Ch. 10 Vocab - Bio

Molecular biology

• the field of biology that studies the composition, structure and interactions of cellular molecules – such as nucleic acids and proteins – that carry out the biological processes essential for the cell's functions and maintenance

Nucleotide

• monomer of nucleic acids

• structure:

  • 5 carbon sugar

  • Phosphate group

  • Nitrogenous base

Polynucleotide

• polymer

• several nucleotides in a chain

• DNA or RNA

Sugar-phosphate backbone

• The “backbones” of DNA are made of a sugar (deoxyribose) covalently bonded to a phosphate

• backbones connected to each other via nitro. bases in btwn

DNA

• carries genetic info

Thymine

• nitrogenous base T

• bonds w A

  • 2 hydrogen bonds

• single ring

Cytosine

• nitrogenous base C

• bonds w G

  • 3 hydrogen bonds

• single ring

Adenine

• nitrogenous base A

• bonds w T

  • 2 hydrogen bonds

• double ring

Guanine

• nitrogenous base G

• bonds w C

  • 3 hydrogen bonds

• double ring

Uracil

• nitrogenous base U for RNA

  • Would replace T

Double helix

• form of native DNA

• 2 adjacent polynucleotide strands interwound into a spiral shape

• antiparallel

Semiconservative model

• type of DNA replication in which the replicated double helix consists of 1 old strand (derived from the old molecule) and 1 newly made strand

DNA polymerase

• the builder

• large molecular complex that assembles DNA nucleotides into polynucleotides using a pre-exisiting strand of DNA as a template

• can only add nucleotides to the 3' end of a DNA strand

• Slides:

  • DNA builds the missing backbone using the bases on the old backbone as a template

  • proofreader

DNA ligase

• gluer

• an enzyme in DNA replication that catalyzes the covalent bonding of adjacent DNA strands

• joins Okazaki fragments together

purine

• 2 rings

• A + G

pyrimidine

• 1 ring

• T + C

Helicase

• unzipper

• breaks the H-bonds between the nitrogenous bases

Origin of replication

• sites where replication begins

  • Euk have multiple, pro have 1

Okazaki fragment

• short segment of DNA synthesized discontinuously in small segments in the 3’ direction to 5’ direction by DNA polymerase

• on the lagging strand

Leading strand

• the new DNA strand continuously synthesized along template strand toward the replication fork

• because the DNA polymerase is moving in the same direction as the replication fork (5’ → 3’)

Lagging strand

• discontinuously synthesized

• away from replication fork

  • on a 5’ to 3’ direction

3’ end

• hydroxyl group

5’ end

• phosphate group

transcription

• the transfer of genetic information from DNA into an RNA molecule 

  • DNA → RNA

Steps:

• Occurs in the cell’s nucleus

  • Enzymes unzip the molecule of DNA by breaking hydrogen bonds

  • Free RNA nucleotides base pair with 1 side of the DNA strand

  • EX: DNA strand ATGCTAG

  • The RNA nucleotides are linked together by the transcription enzyme, RNA polymerase

  • This mRNA (messenger RNA) breaks away as the DNA strands rejoin.

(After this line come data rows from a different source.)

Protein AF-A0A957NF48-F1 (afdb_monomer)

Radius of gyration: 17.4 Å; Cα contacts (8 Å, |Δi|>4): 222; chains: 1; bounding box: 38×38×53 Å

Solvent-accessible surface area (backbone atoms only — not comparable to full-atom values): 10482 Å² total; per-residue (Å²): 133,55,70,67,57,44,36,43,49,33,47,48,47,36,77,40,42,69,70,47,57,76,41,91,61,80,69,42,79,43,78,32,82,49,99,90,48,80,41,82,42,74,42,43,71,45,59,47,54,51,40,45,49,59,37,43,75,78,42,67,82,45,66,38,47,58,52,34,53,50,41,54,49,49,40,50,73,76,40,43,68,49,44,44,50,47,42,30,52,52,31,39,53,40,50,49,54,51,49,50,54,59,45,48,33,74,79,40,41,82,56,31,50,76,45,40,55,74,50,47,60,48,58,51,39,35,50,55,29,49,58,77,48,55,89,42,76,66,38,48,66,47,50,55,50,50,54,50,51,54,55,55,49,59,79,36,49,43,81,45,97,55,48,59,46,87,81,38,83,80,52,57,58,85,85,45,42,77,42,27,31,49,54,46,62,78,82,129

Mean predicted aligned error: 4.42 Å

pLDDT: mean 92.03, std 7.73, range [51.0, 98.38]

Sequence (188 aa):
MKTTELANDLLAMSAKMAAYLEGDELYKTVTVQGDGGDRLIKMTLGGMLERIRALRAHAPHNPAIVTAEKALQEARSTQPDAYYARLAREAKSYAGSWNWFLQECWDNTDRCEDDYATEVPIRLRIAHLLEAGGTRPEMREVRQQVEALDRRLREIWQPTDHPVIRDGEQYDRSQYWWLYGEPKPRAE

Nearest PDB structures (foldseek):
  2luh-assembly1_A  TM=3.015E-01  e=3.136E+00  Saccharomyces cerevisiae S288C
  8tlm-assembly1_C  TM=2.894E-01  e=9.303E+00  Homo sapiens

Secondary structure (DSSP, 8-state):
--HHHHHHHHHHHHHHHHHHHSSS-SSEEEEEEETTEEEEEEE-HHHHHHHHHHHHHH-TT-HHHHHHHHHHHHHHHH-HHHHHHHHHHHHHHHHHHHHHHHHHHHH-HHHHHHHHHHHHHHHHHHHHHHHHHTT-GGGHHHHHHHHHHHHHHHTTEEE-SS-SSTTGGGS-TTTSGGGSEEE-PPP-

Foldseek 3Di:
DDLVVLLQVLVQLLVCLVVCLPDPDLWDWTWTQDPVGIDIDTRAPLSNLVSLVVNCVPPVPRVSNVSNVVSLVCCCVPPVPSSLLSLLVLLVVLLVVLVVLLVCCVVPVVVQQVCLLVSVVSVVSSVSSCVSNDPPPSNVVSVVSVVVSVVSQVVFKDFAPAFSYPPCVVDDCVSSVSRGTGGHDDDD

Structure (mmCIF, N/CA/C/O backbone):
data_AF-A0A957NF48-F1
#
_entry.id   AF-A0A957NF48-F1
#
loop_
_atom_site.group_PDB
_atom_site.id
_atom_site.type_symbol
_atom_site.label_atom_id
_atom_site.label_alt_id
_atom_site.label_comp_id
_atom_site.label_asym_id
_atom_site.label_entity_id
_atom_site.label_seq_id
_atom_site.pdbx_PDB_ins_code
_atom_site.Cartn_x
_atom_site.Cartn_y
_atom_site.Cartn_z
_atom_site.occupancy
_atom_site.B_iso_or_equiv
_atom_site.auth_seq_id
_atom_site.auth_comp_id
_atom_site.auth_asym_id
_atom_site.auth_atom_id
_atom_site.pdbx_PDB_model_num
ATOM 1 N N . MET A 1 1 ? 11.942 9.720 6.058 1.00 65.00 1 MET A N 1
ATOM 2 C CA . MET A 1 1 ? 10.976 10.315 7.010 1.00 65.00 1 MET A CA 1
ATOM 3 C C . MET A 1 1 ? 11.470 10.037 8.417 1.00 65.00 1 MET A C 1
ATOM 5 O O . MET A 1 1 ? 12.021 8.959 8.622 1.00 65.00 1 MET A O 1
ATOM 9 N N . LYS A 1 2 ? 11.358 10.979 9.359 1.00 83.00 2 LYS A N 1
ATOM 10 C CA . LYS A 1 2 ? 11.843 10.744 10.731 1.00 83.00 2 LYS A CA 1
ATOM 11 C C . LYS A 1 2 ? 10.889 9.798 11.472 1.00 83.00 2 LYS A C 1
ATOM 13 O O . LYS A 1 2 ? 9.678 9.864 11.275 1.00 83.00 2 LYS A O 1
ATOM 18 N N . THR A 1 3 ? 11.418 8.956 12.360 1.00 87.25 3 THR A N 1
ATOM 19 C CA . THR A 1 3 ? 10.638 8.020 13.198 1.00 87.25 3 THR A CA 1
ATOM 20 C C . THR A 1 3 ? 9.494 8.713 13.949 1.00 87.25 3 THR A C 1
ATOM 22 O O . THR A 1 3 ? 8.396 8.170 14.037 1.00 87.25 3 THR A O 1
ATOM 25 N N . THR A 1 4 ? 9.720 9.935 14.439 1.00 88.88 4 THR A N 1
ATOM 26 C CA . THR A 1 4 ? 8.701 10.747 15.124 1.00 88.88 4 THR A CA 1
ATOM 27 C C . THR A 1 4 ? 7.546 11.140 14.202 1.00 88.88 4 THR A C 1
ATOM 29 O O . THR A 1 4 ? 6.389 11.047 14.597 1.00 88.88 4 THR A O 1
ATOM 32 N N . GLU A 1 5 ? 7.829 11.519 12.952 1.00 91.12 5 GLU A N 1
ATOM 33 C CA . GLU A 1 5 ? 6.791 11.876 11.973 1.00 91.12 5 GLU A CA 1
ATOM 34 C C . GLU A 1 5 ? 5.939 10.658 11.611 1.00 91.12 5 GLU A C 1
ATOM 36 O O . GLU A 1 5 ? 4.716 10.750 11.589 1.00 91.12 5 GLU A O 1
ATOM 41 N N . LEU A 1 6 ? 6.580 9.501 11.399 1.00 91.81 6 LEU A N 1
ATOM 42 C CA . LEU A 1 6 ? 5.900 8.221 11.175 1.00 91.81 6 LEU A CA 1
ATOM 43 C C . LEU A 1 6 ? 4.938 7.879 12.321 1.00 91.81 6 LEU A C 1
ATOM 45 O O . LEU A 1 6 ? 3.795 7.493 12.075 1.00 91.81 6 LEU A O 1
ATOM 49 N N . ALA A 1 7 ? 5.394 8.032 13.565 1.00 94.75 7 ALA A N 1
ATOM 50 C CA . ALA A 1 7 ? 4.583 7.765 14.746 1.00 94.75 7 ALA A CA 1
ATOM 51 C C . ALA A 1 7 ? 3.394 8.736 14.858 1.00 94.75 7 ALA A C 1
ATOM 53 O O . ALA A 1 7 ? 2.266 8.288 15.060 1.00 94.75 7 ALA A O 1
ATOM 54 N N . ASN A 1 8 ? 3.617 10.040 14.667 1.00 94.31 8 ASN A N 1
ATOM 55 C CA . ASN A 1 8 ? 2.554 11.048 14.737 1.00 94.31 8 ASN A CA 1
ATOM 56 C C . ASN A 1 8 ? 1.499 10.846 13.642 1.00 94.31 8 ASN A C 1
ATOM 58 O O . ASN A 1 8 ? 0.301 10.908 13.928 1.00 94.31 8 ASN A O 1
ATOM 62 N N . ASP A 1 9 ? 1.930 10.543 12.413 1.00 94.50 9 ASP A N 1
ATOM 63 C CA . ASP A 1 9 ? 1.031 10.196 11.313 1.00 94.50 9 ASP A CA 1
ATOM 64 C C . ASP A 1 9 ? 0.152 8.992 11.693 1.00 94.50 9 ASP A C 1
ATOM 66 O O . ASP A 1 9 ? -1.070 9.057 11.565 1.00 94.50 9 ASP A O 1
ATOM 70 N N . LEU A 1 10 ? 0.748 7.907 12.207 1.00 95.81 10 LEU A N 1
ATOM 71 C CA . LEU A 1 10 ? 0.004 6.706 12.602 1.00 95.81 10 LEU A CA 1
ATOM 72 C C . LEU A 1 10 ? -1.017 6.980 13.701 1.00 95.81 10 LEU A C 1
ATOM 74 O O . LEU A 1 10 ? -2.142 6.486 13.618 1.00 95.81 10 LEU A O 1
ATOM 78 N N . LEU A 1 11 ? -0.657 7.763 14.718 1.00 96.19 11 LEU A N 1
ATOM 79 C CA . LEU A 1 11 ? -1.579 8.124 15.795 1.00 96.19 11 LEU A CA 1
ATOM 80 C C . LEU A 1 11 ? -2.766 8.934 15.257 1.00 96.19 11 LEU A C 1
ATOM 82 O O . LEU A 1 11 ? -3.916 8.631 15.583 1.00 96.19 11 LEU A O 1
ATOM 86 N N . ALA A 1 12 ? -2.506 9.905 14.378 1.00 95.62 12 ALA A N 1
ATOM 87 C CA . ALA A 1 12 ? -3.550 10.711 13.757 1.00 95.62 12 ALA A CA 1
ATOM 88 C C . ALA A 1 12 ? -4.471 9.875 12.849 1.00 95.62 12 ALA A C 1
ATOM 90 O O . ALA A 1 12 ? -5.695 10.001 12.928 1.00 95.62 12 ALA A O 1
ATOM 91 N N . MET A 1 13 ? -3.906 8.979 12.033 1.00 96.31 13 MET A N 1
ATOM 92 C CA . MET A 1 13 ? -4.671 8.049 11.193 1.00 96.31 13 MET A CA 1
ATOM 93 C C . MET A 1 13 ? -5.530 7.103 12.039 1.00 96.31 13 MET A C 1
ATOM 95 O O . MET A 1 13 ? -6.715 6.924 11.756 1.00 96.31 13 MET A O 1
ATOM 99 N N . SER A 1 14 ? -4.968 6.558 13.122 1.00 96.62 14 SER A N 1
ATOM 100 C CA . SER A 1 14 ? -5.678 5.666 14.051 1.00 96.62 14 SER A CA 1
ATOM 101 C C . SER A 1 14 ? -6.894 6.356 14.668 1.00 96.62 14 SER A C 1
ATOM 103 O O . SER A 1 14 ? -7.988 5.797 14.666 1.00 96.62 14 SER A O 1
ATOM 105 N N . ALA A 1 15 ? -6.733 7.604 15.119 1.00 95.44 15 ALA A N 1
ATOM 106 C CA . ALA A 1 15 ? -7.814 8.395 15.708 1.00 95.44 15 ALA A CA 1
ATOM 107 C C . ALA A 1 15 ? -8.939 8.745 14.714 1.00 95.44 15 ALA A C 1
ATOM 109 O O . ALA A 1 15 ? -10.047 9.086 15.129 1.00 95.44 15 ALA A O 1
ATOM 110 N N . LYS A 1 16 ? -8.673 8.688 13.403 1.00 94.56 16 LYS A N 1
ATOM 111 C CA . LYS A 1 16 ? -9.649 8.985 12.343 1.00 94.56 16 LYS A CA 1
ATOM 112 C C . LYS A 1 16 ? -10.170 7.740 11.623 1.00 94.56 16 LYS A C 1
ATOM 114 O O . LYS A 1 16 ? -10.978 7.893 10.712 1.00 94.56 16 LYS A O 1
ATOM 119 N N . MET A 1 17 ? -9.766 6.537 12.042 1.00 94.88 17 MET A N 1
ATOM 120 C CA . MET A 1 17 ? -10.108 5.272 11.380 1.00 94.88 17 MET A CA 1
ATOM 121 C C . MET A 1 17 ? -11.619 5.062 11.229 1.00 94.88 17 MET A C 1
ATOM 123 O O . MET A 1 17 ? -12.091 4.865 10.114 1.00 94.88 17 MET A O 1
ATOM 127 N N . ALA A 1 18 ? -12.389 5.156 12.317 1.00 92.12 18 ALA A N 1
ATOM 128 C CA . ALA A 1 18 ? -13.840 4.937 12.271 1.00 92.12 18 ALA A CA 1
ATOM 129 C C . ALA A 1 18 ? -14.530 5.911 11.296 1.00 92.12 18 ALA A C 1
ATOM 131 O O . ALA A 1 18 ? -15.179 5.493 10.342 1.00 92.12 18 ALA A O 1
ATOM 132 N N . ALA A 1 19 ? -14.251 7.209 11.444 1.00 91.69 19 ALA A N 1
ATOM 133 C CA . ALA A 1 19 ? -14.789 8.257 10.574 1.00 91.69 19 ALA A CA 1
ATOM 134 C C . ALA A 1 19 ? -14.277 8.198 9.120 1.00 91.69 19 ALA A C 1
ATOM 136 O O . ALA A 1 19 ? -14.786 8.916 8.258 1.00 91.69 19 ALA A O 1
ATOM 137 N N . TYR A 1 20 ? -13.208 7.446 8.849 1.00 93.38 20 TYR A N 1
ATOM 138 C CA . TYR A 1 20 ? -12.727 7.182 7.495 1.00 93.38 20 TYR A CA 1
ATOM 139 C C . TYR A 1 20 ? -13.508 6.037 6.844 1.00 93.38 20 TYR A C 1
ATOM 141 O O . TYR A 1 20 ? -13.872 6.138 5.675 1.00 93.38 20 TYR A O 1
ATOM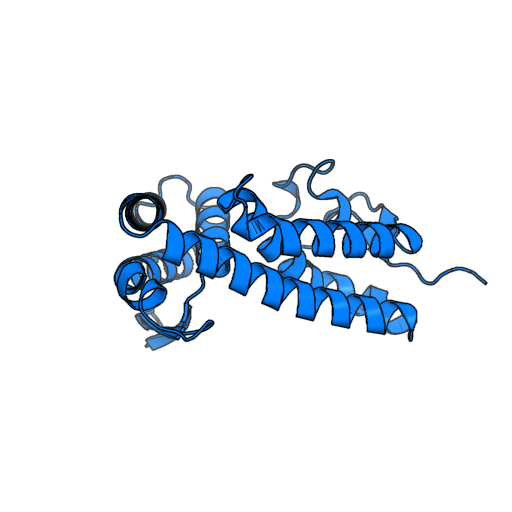 149 N N . LEU A 1 21 ? -13.805 4.978 7.600 1.00 93.06 21 LEU A N 1
ATOM 150 C CA . LEU A 1 21 ? -14.575 3.839 7.101 1.00 93.06 21 LEU A CA 1
ATOM 151 C C . LEU A 1 21 ? -16.032 4.207 6.808 1.00 93.06 21 LEU A C 1
ATOM 153 O O . LEU A 1 21 ? -16.558 3.758 5.791 1.00 93.06 21 LEU A O 1
ATOM 157 N N . GLU A 1 22 ? -16.625 5.067 7.640 1.00 90.25 22 GLU A N 1
ATOM 158 C CA . GLU A 1 22 ? -17.996 5.577 7.489 1.00 90.25 22 GLU A CA 1
ATOM 159 C C . GLU A 1 22 ? -18.178 6.527 6.292 1.00 90.25 22 GLU A C 1
ATOM 161 O O . GLU A 1 22 ? -19.285 6.660 5.780 1.00 90.25 22 GLU A O 1
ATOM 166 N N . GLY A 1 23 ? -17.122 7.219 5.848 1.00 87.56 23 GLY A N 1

  • mRNA leaves the nucleus via nuclear pores and enters the cytoplasm

translation

• the transfer of information in the RNA into a protein

  • RNA → Protein

• Occurs in the ribosomes in the cytoplasm

Steps

• The strand of mRNA attaches to the ribosome

•  A tRNA molecule brings the first amino acid to the mRNA strand that is attached to the ribosome

• A tRNA anticodon pairs with the first mRNA codon temporarily

• AUG signals the start of protein production

• The ribosome slides along the mRNA to the next codon

• A new tRNA carrying an amino acid pairs with the second mRNA codon

• The first and second amino acids bond together in a peptide bond

• This process continues- joining amino acids until the ribosome reaches a stop codon on the mRNA strand

• The amino acid strand (now a protein) is released from the ribosome

Next…

• The chain of amino acids (polypeptide) folds in on itself and makes its 3D protein shape

• Now it’s a protein!

codon

• Set of 3 nucleotides that represent or code for 1 amino acid

  • ex. UUU, CUU, AAG

• 64 possible

• Stop codons = code for stopping the production of the protein

• Start codon = code for starting the production of the protein (AUG is the only start codon!!!!)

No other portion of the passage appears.